Handstand push-ups are the one movement Merrill would have told you she didn’t want to see show up, let alone 45 of them. In addition to being tall, with long limbs, shoulder mobility issues have limited Merrill’s abilities with the HSPU. It hasn’t kept her from prioritizing them, though. As you can see via the chart below, she’s made HSPUs a priority ever since 2010 (she didn’t perform a single HSPU in 2010). Each year thereafter the volume has dramatically increased, peaking at 2,266 reps in 2014. She’s already logged more than half of that (1,330 reps) in 2015 so far. Even the best have their setbacks. Fortunately for Merrill, all of her hard work over the years on HSPU has helped to minimize that setback.

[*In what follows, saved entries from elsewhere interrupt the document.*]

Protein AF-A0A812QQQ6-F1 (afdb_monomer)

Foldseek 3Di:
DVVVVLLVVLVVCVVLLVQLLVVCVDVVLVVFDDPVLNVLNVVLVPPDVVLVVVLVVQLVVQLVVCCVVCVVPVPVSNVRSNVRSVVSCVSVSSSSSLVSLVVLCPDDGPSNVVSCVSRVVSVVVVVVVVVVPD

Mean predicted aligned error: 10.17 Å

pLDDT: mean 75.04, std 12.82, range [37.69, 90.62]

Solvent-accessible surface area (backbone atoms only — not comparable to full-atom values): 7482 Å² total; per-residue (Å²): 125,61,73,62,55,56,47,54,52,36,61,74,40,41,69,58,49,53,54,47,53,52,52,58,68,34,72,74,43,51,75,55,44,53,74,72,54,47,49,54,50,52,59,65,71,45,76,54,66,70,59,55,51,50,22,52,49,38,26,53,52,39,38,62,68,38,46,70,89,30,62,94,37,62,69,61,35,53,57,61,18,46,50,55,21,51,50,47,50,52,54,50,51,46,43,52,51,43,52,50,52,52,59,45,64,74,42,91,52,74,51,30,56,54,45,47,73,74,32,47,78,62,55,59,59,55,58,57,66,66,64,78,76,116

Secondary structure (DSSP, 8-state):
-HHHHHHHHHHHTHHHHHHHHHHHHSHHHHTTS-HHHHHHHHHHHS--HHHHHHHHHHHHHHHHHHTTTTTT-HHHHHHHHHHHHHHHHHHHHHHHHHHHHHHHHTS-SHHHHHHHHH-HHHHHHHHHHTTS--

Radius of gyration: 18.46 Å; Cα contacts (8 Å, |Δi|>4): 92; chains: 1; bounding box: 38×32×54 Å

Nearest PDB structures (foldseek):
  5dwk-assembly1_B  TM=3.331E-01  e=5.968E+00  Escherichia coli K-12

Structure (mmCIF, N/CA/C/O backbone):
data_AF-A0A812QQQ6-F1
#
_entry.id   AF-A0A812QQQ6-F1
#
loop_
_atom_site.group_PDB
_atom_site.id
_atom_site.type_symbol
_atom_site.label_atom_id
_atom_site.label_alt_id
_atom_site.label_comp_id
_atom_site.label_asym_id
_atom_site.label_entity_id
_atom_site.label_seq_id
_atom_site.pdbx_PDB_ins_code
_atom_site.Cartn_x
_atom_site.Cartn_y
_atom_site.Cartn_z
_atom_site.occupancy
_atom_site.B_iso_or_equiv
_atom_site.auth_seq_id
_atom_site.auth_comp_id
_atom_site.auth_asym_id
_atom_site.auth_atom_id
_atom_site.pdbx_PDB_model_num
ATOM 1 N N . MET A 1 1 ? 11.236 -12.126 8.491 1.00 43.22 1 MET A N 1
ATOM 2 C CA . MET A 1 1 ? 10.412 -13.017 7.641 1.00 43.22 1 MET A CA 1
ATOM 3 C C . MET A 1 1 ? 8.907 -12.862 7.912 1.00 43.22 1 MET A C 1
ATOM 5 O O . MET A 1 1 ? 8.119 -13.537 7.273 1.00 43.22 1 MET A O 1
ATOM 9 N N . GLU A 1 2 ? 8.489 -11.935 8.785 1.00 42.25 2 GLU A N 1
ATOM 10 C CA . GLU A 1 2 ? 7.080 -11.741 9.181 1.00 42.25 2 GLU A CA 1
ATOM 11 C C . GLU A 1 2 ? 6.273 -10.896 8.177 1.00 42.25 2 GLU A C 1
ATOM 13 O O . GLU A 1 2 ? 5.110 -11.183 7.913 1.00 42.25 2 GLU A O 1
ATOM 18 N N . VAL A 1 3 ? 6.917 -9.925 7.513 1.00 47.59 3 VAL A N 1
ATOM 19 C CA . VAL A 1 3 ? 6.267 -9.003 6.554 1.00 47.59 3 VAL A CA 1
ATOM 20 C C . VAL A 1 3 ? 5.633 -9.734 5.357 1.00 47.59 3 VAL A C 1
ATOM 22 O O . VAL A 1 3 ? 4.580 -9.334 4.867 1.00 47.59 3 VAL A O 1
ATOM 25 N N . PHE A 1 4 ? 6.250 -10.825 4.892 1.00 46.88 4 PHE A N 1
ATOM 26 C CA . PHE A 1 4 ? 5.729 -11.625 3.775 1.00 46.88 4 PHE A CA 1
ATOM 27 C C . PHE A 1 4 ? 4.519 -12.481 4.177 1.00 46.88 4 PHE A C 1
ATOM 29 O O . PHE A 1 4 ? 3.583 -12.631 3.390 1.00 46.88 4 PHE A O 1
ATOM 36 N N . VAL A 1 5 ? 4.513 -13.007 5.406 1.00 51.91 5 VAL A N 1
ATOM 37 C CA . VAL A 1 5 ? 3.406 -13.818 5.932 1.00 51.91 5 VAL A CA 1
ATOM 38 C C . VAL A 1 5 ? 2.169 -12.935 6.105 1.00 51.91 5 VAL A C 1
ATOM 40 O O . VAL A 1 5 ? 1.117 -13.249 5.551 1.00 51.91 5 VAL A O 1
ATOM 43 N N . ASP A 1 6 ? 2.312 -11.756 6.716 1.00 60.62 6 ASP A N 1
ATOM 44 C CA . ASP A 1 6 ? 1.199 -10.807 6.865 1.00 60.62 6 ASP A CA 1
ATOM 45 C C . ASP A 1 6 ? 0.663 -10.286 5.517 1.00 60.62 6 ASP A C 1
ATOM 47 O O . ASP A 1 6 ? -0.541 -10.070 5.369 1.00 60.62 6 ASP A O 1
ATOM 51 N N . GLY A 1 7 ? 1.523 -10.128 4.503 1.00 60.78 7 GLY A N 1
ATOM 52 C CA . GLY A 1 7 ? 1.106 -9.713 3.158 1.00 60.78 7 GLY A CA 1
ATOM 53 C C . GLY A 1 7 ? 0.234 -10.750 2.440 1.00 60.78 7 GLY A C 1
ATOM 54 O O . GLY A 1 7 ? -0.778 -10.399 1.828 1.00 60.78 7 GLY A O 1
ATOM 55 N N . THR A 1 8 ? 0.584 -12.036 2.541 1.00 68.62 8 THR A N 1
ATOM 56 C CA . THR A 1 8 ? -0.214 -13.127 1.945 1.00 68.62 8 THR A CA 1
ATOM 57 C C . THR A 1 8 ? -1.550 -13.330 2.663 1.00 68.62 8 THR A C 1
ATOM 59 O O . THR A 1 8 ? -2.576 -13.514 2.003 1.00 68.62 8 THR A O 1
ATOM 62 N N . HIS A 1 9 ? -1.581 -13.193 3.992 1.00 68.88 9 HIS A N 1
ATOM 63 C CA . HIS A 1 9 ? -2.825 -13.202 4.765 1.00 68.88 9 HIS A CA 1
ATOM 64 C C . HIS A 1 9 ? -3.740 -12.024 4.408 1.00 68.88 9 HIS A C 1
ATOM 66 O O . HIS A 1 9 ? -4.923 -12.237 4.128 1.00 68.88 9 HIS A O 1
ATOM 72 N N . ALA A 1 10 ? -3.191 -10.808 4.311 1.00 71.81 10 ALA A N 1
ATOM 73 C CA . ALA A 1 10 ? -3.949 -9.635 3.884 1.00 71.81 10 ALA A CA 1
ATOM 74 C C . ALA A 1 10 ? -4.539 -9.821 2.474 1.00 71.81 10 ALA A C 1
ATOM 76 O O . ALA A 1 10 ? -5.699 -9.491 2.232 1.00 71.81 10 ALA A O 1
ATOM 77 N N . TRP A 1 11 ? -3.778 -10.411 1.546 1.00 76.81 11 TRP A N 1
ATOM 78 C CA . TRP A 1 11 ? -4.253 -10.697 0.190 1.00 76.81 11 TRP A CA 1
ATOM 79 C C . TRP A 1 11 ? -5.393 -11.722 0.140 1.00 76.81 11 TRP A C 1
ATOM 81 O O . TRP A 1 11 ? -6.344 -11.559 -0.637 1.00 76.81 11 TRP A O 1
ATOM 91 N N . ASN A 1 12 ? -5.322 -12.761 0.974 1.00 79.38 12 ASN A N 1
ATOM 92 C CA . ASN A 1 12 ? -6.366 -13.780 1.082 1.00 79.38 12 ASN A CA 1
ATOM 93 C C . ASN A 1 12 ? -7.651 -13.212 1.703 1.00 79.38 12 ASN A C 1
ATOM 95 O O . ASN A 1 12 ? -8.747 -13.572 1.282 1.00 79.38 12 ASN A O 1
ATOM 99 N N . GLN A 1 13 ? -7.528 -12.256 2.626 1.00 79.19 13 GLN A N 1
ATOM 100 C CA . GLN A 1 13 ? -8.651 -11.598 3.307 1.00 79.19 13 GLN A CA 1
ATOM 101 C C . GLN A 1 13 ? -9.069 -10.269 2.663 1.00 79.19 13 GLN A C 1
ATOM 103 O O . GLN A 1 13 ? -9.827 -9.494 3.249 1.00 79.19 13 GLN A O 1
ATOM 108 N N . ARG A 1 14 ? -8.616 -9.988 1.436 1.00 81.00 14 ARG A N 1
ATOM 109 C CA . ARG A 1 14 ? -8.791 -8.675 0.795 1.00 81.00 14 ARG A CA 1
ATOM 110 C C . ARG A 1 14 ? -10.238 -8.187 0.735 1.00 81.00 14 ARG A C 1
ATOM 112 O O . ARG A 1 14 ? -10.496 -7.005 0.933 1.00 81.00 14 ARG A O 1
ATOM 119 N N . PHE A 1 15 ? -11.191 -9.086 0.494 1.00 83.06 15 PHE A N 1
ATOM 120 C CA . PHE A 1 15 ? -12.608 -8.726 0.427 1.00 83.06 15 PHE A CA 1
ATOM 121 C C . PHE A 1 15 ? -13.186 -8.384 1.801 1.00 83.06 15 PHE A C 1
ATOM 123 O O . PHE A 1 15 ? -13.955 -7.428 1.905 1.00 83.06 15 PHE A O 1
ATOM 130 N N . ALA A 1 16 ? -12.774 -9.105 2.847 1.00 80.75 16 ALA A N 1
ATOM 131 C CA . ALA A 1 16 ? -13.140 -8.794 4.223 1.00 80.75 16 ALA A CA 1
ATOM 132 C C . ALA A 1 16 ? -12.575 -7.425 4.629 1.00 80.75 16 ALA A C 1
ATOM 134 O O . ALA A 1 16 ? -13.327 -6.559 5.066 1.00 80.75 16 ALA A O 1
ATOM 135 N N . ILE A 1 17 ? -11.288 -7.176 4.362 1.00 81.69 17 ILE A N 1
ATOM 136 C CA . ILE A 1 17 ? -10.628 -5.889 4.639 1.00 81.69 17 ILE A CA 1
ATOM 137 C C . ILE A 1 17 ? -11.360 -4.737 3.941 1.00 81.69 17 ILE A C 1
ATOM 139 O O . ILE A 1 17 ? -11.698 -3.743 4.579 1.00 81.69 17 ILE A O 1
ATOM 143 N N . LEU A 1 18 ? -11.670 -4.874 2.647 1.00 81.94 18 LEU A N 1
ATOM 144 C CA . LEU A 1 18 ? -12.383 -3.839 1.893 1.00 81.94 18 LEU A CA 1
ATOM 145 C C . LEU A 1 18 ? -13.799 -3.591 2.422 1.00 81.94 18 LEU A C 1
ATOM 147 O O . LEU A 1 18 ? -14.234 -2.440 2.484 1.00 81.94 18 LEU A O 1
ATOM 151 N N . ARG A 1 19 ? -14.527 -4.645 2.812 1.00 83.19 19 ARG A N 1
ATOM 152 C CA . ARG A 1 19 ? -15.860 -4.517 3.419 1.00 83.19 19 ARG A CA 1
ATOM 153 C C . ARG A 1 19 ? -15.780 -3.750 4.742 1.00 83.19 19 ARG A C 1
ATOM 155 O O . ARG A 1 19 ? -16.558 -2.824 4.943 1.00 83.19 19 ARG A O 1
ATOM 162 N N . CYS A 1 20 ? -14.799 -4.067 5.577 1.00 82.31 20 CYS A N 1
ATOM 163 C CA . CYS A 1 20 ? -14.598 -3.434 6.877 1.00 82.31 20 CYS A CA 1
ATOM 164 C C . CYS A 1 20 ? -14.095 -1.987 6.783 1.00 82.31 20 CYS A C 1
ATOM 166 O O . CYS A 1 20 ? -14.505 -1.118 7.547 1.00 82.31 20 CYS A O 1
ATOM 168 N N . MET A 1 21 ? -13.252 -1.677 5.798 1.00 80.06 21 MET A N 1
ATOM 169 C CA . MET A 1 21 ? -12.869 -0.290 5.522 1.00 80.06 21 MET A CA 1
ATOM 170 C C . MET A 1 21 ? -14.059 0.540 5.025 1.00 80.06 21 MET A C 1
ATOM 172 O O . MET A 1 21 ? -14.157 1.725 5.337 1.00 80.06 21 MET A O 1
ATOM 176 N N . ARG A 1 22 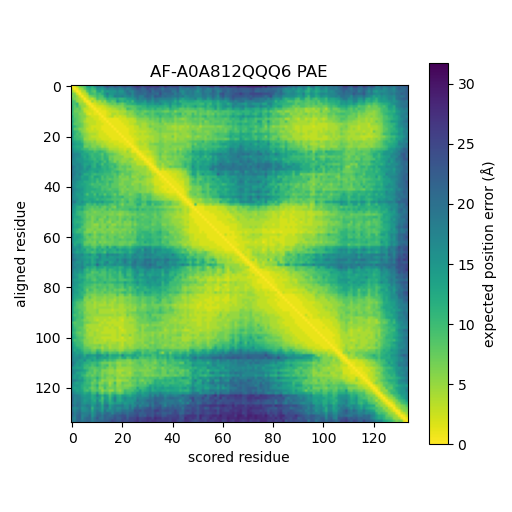? -14.998 -0.060 4.276 1.00 82.69 22 ARG A N 1
ATOM 177 C CA . ARG A 1 22 ? -16.234 0.632 3.873 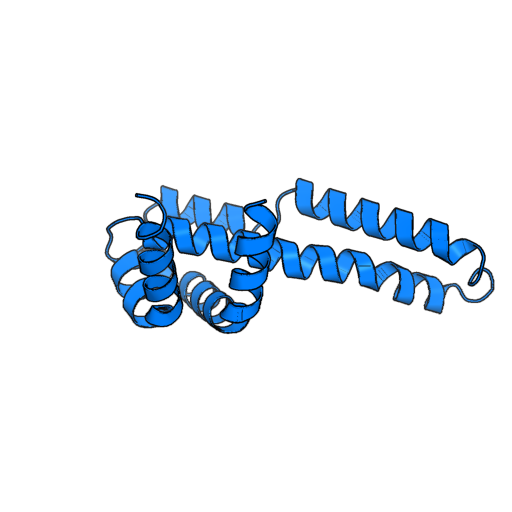1.00 82.69 22 ARG A CA 1
ATOM 178 C C . ARG A 1 22 ? -17.141 0.934 5.059 1.00 82.69 22 ARG A C 1
ATOM 180 O O . ARG A 1 22 ? -17.692 2.028 5.094 1.00 82.69 22 ARG A O 1
ATOM 187 N N . THR A 1 23 ? -17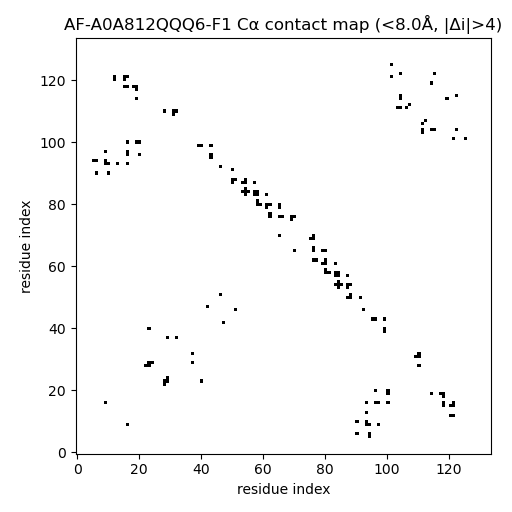.274 0.017 6.018 1.00 79.31 23 THR A N 1
ATOM 188 C CA . THR A 1 23 ? -18.063 0.276 7.232 1.00 79.31 23 THR A CA 1
ATOM 189 C C . THR A 1 23 ? -17.423 1.370 8.083 1.00 79.31 23 THR A C 1
ATOM 191 O O . THR A 1 23 ? -18.130 2.263 8.528 1.00 79.31 23 THR A O 1
ATOM 194 N N . LEU A 1 24 ? -16.090 1.397 8.210 1.00 75.00 24 LEU A N 1
ATOM 195 C CA . LEU A 1 24 ? -15.362 2.483 8.891 1.00 75.00 24 LEU A CA 1
ATOM 196 C C . LEU A 1 24 ? -15.521 3.854 8.220 1.00 75.00 24 LEU A C 1
ATOM 198 O O . LEU A 1 24 ? -15.449 4.887 8.882 1.00 75.00 24 LEU A O 1
ATOM 202 N N . ARG A 1 25 ? -15.744 3.879 6.904 1.00 75.19 25 ARG A N 1
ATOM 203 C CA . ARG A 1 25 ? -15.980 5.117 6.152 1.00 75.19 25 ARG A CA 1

Another year, another Games appearance, and even more wisdom and experience gained. Merrill takes from each of her Games seasons and adds to her arsenal of experience when it comes to training and recovering as a Masters athlete. When asked about the advice she’d give to older athletes looking to stay competitive in CrossFit, she emphasized recovery. Merrill strongly suggests “really [paying] close attention to getting enough sleep, and eating in a way that’s best for your body“. She also encourages older athletes to take advantage of self-recovery mobility tools, as well as services offered by chiropractors and masseuses. Remember, Merrill mobilizes daily.
Her advice to the younger crowd is equally as wise. When asked to offer words of wisdom to the younger crowd intent on competing well into their older years, Merrill talked about patience. She recommends “being patient [because] building strength and developing skills takes time“. “Enjoy the ride“, she says. She wishes she’d been fortunate enough to find CrossFit while she were still in her 20s or early 30s. In true veteran fashion, even for the young bucks of the world, she still places a premium on recovery. Merrill says to “treat your body well and to be sure to take care of any minor injuries before they turn into anything major“. She also encourages taking “a few weeks [off] to heal an injury“. She feels it’s smarter to take time off now, than to be nursing a nagging injury for months, or even years, at a time.
Training for next year’s Open won’t begin for Merrill until August, but she still has awesome advice for other Masters athletes who have goals for the 2016 Open. Merrill has a history of doing incredibly well in the Open, in both her Masters division and the Individual Women’s division. For Masters athletes looking to advance from the Open next year, Merrill finds that she “usually [improves] the second time because [she learns] a lot about how to approach the WOD after doing it once“. She doesn’t like doing them more than once, but the score improvements are well worth the extra effort. Not to be forgotten, and perhaps most important, is her recommendation to always “have fun” doing it. Sure, the best CrossFitters in the world have very intense workout routines, schedules, and eating habits they’d rather die for than deviate from, but the one thing they also seem to have in common is that they legitimately enjoy, and have fun being a part of, the fitness journey.
Tune into this year’s CrossFit Games July 21-26 to see Merrill Mullis in action.